Machine Learning FAQ
What is self-attention, and why is it the core mechanism behind modern LLMs?
Self-attention is the mechanism that lets each token in a sequence look at other tokens in the same sequence and decide which ones matter most for building its representation.
Instead of processing text with a fixed local rule, self-attention computes a new representation for each token as a weighted combination of other token representations. The weights are not fixed in advance. They are computed dynamically from the current sequence, which is why the mechanism is so flexible.

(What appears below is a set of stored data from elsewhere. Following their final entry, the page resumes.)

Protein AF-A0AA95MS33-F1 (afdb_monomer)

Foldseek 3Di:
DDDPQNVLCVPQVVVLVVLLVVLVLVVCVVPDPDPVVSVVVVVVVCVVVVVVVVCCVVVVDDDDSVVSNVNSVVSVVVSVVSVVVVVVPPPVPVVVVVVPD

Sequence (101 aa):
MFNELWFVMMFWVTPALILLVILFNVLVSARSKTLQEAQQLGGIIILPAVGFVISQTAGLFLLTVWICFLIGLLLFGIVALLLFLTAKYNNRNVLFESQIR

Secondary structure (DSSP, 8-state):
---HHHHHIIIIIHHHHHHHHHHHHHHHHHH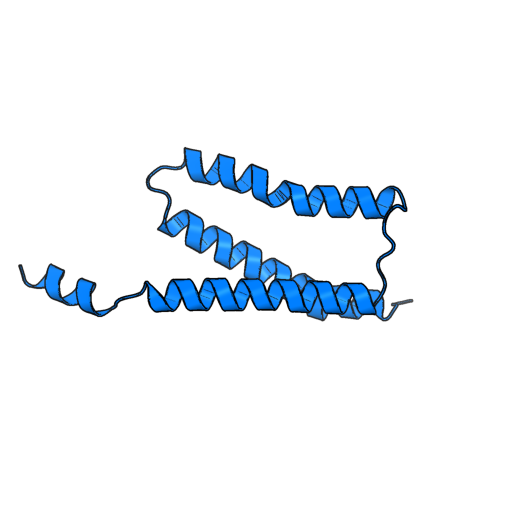-SSHHHHHHHHHHHHHHHHHHHHHHHTTSS---HHHHHHHHHHHHHHHHHHHHHHHHH--THHHHHTT--

Mean predicted aligned error: 9.1 Å

Structure (mmCIF, N/CA/C/O backbone):
data_AF-A0AA95MS33-F1
#
_entry.id   AF-A0AA95MS33-F1
#
loop_
_atom_site.group_PDB
_atom_site.id
_atom_site.type_symbol
_atom_site.label_atom_id
_atom_site.label_alt_id
_atom_site.label_comp_id
_atom_site.label_asym_id
_atom_site.label_entity_id
_atom_site.label_seq_id
_atom_site.pdbx_PDB_ins_code
_atom_site.Cartn_x
_atom_site.Cartn_y
_atom_site.Cartn_z
_atom_site.occupancy
_atom_site.B_iso_or_equiv
_atom_site.auth_seq_id
_atom_site.auth_comp_id
_atom_site.auth_asym_id
_atom_site.auth_atom_id
_atom_site.pdbx_PDB_model_num
ATOM 1 N N . MET A 1 1 ? -3.634 1.672 -27.632 1.00 55.59 1 MET A N 1
ATOM 2 C CA . MET A 1 1 ? -2.469 2.269 -26.945 1.00 55.59 1 MET A CA 1
ATOM 3 C C . MET A 1 1 ? -2.591 1.993 -25.445 1.00 55.59 1 MET A C 1
ATOM 5 O O . MET A 1 1 ? -2.732 2.915 -24.658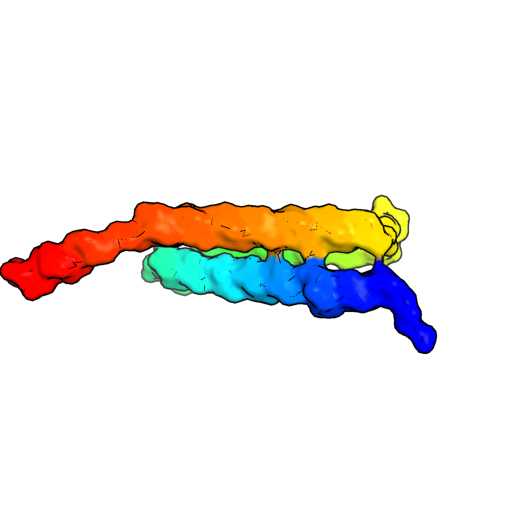 1.00 55.59 1 MET A O 1
ATOM 9 N N . PHE A 1 2 ? -2.616 0.718 -25.047 1.00 58.50 2 PHE A N 1
ATOM 10 C CA . PHE A 1 2 ? -2.628 0.320 -23.635 1.00 58.50 2 PHE A CA 1
ATOM 11 C C . PHE A 1 2 ? -1.286 -0.338 -23.334 1.00 58.50 2 PHE A C 1
ATOM 13 O O . PHE A 1 2 ? -0.827 -1.162 -24.121 1.00 58.50 2 PHE A O 1
ATOM 20 N N . ASN A 1 3 ? -0.648 0.087 -22.247 1.00 82.00 3 ASN A N 1
ATOM 21 C CA . ASN A 1 3 ? 0.636 -0.438 -21.792 1.00 82.00 3 ASN A CA 1
ATOM 22 C C . ASN A 1 3 ? 0.390 -1.512 -20.718 1.00 82.00 3 ASN A C 1
ATOM 24 O O . ASN A 1 3 ? -0.601 -1.443 -19.992 1.00 82.00 3 ASN A O 1
ATOM 28 N N . GLU A 1 4 ? 1.294 -2.476 -20.590 1.00 84.81 4 GLU A N 1
ATOM 29 C CA . GLU A 1 4 ? 1.265 -3.554 -19.594 1.00 84.81 4 GLU A CA 1
ATOM 30 C C . GLU A 1 4 ? 1.053 -3.021 -18.169 1.00 84.81 4 GLU A C 1
ATOM 32 O O . GLU A 1 4 ? 0.276 -3.578 -17.395 1.00 84.81 4 GLU A O 1
ATOM 37 N N . LEU A 1 5 ? 1.653 -1.867 -17.854 1.00 87.31 5 LEU A N 1
ATOM 38 C CA . LEU A 1 5 ? 1.471 -1.170 -16.579 1.00 87.31 5 LEU A CA 1
ATOM 39 C C . LEU A 1 5 ? -0.003 -0.870 -16.270 1.00 87.31 5 LEU A C 1
ATOM 41 O O . LEU A 1 5 ? -0.444 -1.036 -15.135 1.00 87.31 5 LEU A O 1
ATOM 45 N N . TRP A 1 6 ? -0.769 -0.449 -17.277 1.00 89.50 6 TRP A N 1
ATOM 46 C CA . TRP A 1 6 ? -2.180 -0.105 -17.112 1.00 89.50 6 TRP A CA 1
ATOM 47 C C . TRP A 1 6 ? -3.013 -1.337 -16.742 1.00 89.50 6 TRP A C 1
ATOM 49 O O . TRP A 1 6 ? -3.845 -1.267 -15.838 1.00 89.50 6 TRP A O 1
ATOM 59 N N . PHE A 1 7 ? -2.741 -2.479 -17.382 1.00 91.38 7 PHE A N 1
ATOM 60 C CA . PHE A 1 7 ? -3.413 -3.740 -17.066 1.00 91.38 7 PHE A CA 1
ATOM 61 C C . PHE A 1 7 ? -3.098 -4.206 -15.646 1.00 91.38 7 PHE A C 1
ATOM 63 O O . PHE A 1 7 ? -4.012 -4.567 -14.907 1.00 91.38 7 PHE A O 1
ATOM 70 N N . VAL A 1 8 ? -1.829 -4.145 -15.232 1.00 91.38 8 VAL A N 1
ATOM 71 C CA . VAL A 1 8 ? -1.446 -4.523 -13.865 1.00 91.38 8 VAL A CA 1
ATOM 72 C C . VAL A 1 8 ? -2.093 -3.585 -12.846 1.00 91.38 8 VAL A C 1
ATOM 74 O O . VAL A 1 8 ? -2.621 -4.048 -11.842 1.00 91.38 8 VAL A O 1
ATOM 77 N N . MET A 1 9 ? -2.155 -2.278 -13.094 1.00 89.06 9 MET A N 1
ATOM 78 C CA . MET A 1 9 ? -2.872 -1.381 -12.183 1.00 89.06 9 MET A CA 1
ATOM 79 C C . MET A 1 9 ? -4.351 -1.761 -12.053 1.00 89.06 9 MET A C 1
ATOM 81 O O . MET A 1 9 ? -4.808 -1.996 -10.938 1.00 89.06 9 MET A O 1
ATOM 85 N N . MET A 1 10 ? -5.063 -1.893 -13.176 1.00 91.94 10 MET A N 1
ATOM 86 C CA . MET A 1 10 ? -6.501 -2.187 -13.200 1.00 91.94 10 MET A CA 1
ATOM 87 C C . MET A 1 10 ? -6.863 -3.530 -12.561 1.00 91.94 10 MET A C 1
ATOM 89 O O . MET A 1 10 ? -7.830 -3.604 -11.809 1.00 91.94 10 MET A O 1
ATOM 93 N N . PHE A 1 11 ? -6.112 -4.592 -12.861 1.00 93.12 11 PHE A N 1
ATOM 94 C CA . PHE A 1 11 ? -6.483 -5.959 -12.477 1.00 93.12 11 PHE A CA 1
ATOM 95 C C . PHE A 1 11 ? -5.727 -6.497 -11.259 1.00 93.12 11 PHE A C 1
ATOM 97 O O . PHE A 1 11 ? -6.123 -7.525 -10.714 1.00 93.12 11 PHE A O 1
ATOM 104 N N . TRP A 1 12 ? -4.670 -5.820 -10.806 1.00 93.94 12 TRP A N 1
ATOM 105 C CA . TRP A 1 12 ? -3.872 -6.246 -9.653 1.00 93.94 12 TRP A CA 1
ATOM 106 C C . TRP A 1 12 ? -3.943 -5.235 -8.510 1.00 93.94 12 TRP A C 1
ATOM 108 O O . TRP A 1 12 ? -4.432 -5.547 -7.426 1.00 93.94 12 TRP A O 1
ATOM 118 N N . VAL A 1 13 ? -3.494 -4.001 -8.749 1.00 91.31 13 VAL A N 1
ATOM 119 C CA . VAL A 1 13 ? -3.337 -2.999 -7.680 1.00 91.31 13 VAL A CA 1
ATOM 120 C C . VAL A 1 13 ? -4.686 -2.436 -7.233 1.00 91.31 13 VAL A C 1
ATOM 122 O O . VAL A 1 13 ? -4.966 -2.385 -6.037 1.00 91.31 13 VAL A O 1
ATOM 125 N N . THR A 1 14 ? -5.537 -2.038 -8.178 1.00 91.50 14 THR A N 1
ATOM 126 C CA . THR A 1 14 ? -6.860 -1.467 -7.907 1.00 91.50 14 THR A CA 1
ATOM 127 C C . THR A 1 14 ? -7.760 -2.402 -7.092 1.00 91.50 14 THR A C 1
ATOM 129 O O . THR A 1 14 ? -8.260 -1.953 -6.059 1.00 91.50 14 THR A O 1
ATOM 132 N N . PRO A 1 15 ? -7.963 -3.686 -7.456 1.00 93.88 15 PRO A N 1
ATOM 133 C CA . PRO A 1 15 ? -8.792 -4.579 -6.648 1.00 93.88 15 PRO A CA 1
ATOM 134 C C . PRO A 1 15 ? -8.213 -4.808 -5.246 1.00 93.88 15 PRO A C 1
ATOM 136 O O . PRO A 1 15 ? -8.973 -4.798 -4.279 1.00 93.88 15 PRO A O 1
ATOM 139 N N . ALA A 1 16 ? -6.887 -4.936 -5.105 1.00 92.56 16 ALA A N 1
ATOM 140 C CA . ALA A 1 16 ? -6.243 -5.062 -3.796 1.00 92.56 16 ALA A CA 1
ATOM 141 C C . ALA A 1 16 ? -6.495 -3.830 -2.910 1.00 92.56 16 ALA A C 1
ATOM 143 O O . ALA A 1 16 ? -6.829 -3.959 -1.731 1.00 92.56 16 ALA A O 1
ATOM 144 N N . LEU A 1 17 ? -6.383 -2.631 -3.490 1.00 90.56 17 LEU A N 1
ATOM 145 C CA . LEU A 1 17 ? -6.614 -1.370 -2.791 1.00 90.56 17 LEU A CA 1
ATOM 146 C 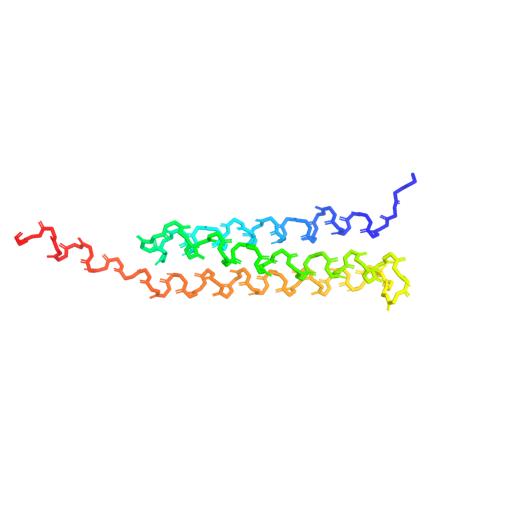C . LEU A 1 17 ? -8.077 -1.216 -2.359 1.00 90.56 17 LEU A C 1
ATOM 148 O O . LEU A 1 17 ? -8.337 -0.859 -1.212 1.00 90.56 17 LEU A O 1
ATOM 152 N N . ILE A 1 18 ? -9.032 -1.511 -3.247 1.00 91.12 18 ILE A N 1
ATOM 153 C CA . ILE A 1 18 ? -10.467 -1.437 -2.934 1.00 91.12 18 ILE A CA 1
ATOM 154 C C . ILE A 1 18 ? -10.808 -2.386 -1.780 1.00 91.12 18 ILE A C 1
ATOM 156 O O . ILE A 1 18 ? -11.468 -1.974 -0.825 1.00 91.12 18 ILE A O 1
ATOM 160 N N . LEU A 1 19 ? -10.319 -3.631 -1.825 1.00 91.56 19 LEU A N 1
ATOM 161 C CA . LEU A 1 19 ? -10.518 -4.601 -0.745 1.00 91.56 19 LEU A CA 1
ATOM 162 C C . LEU A 1 19 ? -9.949 -4.099 0.584 1.00 91.56 19 LEU A C 1
ATOM 164 O O . LEU A 1 19 ? -10.625 -4.194 1.609 1.00 91.56 19 LEU A O 1
ATOM 168 N N . LEU A 1 20 ? -8.740 -3.532 0.568 1.00 89.06 20 LEU A N 1
ATOM 169 C CA . LEU A 1 20 ? -8.116 -2.968 1.760 1.00 89.06 20 LEU A CA 1
ATOM 170 C C . LEU A 1 20 ? -8.962 -1.842 2.362 1.00 89.06 20 LEU A C 1
ATOM 172 O O . LEU A 1 20 ? -9.226 -1.860 3.562 1.00 89.06 20 LEU A O 1
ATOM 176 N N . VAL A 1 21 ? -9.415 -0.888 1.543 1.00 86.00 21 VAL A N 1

At a high level, self-attention works like this:
- Each token is turned into a query, a key, and a value vector.
- The query of the current token is compared with the keys of other tokens.
- These similarity scores are normalized into attention weights.
- The output for the token is the weighted sum of the value vectors.

The result is a context vector: a representation of the current token that already incorporates relevant information from other positions in the sequence.

This is the core mechanism behind modern LLMs because it solves several problems that older language-modeling approaches struggled with.
First, it is content-dependent. A token can attend strongly to different earlier words depending on the sentence. For example, in one context a word may need to attend to the subject of a sentence; in another, it may need to attend to a nearby modifier or a much earlier definition.
Second, it handles long-range dependencies much better than classic n-gram models and often more directly than recurrent models. A token does not have to pass information step by step through many recurrent updates. It can directly assign weight to relevant earlier tokens.
Third, self-attention is highly parallelizable during training. All token positions in a sequence can compute their attention interactions in matrix form, which is a major reason transformer models scale so effectively.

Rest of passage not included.